Please take the entries below from the first line through the line containing "Nearest PDB structures" and repeat them exactly, leaving out everything after.
[INPUT DATA — start]
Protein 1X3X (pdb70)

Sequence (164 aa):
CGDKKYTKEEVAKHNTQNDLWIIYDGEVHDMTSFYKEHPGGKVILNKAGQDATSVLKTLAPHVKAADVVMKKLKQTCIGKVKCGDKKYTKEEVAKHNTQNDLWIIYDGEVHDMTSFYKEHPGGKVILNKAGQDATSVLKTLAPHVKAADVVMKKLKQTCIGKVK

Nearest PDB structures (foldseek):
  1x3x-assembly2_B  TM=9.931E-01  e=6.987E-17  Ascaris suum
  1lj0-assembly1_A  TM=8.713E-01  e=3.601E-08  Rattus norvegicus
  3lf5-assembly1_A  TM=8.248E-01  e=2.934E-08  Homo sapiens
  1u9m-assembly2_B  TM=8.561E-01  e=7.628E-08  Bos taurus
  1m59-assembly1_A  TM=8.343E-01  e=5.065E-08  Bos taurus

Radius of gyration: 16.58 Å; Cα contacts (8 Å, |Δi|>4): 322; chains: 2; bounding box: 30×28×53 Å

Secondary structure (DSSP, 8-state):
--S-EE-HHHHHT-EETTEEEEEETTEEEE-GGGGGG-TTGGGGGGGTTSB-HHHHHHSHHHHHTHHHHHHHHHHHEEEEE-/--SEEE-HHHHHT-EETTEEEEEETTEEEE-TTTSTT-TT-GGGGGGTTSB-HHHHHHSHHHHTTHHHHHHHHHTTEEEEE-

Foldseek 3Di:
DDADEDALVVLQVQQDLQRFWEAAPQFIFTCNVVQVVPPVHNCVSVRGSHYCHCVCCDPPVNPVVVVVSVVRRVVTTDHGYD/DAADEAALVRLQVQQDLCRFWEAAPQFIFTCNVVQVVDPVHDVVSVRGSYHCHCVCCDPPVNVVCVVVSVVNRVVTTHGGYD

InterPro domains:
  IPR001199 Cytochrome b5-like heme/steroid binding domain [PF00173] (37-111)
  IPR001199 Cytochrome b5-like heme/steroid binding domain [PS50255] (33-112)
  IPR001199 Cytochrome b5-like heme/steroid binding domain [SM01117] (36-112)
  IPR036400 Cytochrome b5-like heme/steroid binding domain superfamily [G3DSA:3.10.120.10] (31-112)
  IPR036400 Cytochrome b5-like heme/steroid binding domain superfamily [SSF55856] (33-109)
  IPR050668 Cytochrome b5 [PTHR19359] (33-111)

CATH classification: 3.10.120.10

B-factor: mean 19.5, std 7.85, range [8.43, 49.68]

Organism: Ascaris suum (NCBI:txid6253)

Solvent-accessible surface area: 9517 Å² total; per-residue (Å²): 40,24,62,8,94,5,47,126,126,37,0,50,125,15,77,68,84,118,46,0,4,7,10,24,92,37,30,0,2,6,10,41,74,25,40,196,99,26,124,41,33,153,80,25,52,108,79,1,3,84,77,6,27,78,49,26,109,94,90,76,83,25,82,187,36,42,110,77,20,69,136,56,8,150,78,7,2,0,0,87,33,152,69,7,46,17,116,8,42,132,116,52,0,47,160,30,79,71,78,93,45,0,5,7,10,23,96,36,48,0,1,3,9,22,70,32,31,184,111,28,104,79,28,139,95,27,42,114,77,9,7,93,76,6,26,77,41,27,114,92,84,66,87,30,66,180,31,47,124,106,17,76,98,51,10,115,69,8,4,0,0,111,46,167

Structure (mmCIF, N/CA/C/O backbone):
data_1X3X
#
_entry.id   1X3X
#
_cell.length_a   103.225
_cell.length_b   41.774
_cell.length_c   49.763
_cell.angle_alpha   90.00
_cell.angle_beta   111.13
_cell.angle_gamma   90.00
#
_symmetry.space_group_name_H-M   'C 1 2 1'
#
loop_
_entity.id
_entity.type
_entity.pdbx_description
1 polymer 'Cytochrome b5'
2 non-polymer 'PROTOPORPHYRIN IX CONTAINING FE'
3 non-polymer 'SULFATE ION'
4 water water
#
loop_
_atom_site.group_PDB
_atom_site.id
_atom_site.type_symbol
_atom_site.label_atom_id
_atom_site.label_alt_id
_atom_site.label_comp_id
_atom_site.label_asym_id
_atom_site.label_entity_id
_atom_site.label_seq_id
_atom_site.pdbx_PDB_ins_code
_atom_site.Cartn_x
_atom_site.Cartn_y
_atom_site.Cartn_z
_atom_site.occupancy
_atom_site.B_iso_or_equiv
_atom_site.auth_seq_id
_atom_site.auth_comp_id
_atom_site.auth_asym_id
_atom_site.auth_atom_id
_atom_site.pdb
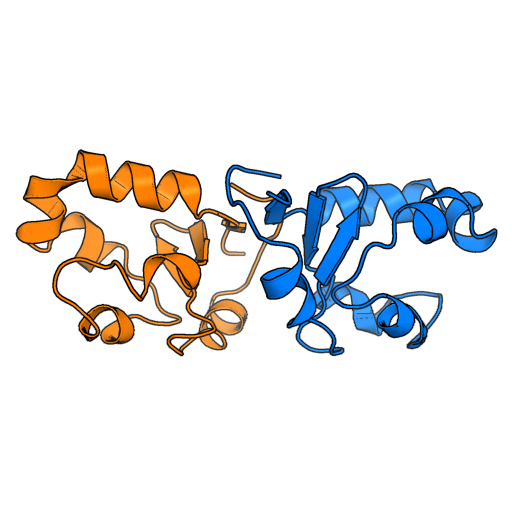x_PDB_model_num
ATOM 1 N N . CYS A 1 1 ? -2.932 1.156 15.060 1.00 21.72 1 CYS A N 1
ATOM 2 C CA . CYS A 1 1 ? -1.832 1.753 15.867 1.00 22.15 1 CYS A CA 1
ATOM 3 C C . CYS A 1 1 ? -1.934 1.480 17.365 1.00 23.31 1 CYS A C 1
ATOM 4 O O . CYS A 1 1 ? -0.920 1.445 18.062 1.00 25.43 1 CYS A O 1
ATOM 7 N N . GLY A 1 2 ? -3.150 1.298 17.866 1.00 22.57 2 GLY A N 1
ATOM 8 C CA . GLY A 1 2 ? -3.307 1.044 19.286 1.00 20.82 2 GLY A CA 1
ATOM 9 C C . GLY A 1 2 ? -3.460 2.318 20.099 1.00 20.55 2 GLY A C 1
ATOM 10 O O . GLY A 1 2 ? -3.667 3.399 19.540 1.00 19.47 2 GLY A O 1
ATOM 11 N N . ASP A 1 3 ? -3.339 2.193 21.419 1.00 17.82 3 ASP A N 1
ATOM 12 C CA . ASP A 1 3 ? -3.499 3.330 22.318 1.00 19.00 3 ASP A CA 1
ATOM 13 C C . ASP A 1 3 ? -2.221 3.893 22.941 1.00 15.82 3 ASP A C 1
ATOM 14 O O . ASP A 1 3 ? -2.283 4.869 23.686 1.00 15.61 3 ASP A O 1
ATOM 19 N N . LYS A 1 4 ? -1.069 3.292 22.658 1.00 15.39 4 LYS A N 1
ATOM 20 C CA . LYS A 1 4 ? 0.182 3.792 23.231 1.00 15.17 4 LYS A CA 1
ATOM 21 C C . LYS A 1 4 ? 0.501 5.189 22.703 1.00 14.31 4 LYS A C 1
ATOM 22 O O . LYS A 1 4 ? 0.474 5.420 21.495 1.00 13.78 4 LYS A O 1
ATOM 28 N N . LYS A 1 5 ? 0.803 6.115 23.609 1.00 12.87 5 LYS A N 1
ATOM 29 C CA . LYS A 1 5 ? 1.142 7.480 23.220 1.00 13.17 5 LYS A CA 1
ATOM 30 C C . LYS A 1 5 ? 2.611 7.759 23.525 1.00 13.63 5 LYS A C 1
[INPUT DATA — finish]
- _RESPONSE FOR THIS EXERCISE_
Protein 1X3X (pdb70)

Sequence (164 aa):
CGDKKYTKEEVAKHNTQNDLWIIYDGEVHDMTSFYKEHPGGKVILNKAGQDATSVLKTLAPHVKAADVVMKKLKQTCIGKVKCGDKKYTKEEVAKHNTQNDLWIIYDGEVHDMTSFYKEHPGGKVILNKAGQDATSVLKTLAPHVKAADVVMKKLKQTCIGKVK

Nearest PDB structures (foldseek):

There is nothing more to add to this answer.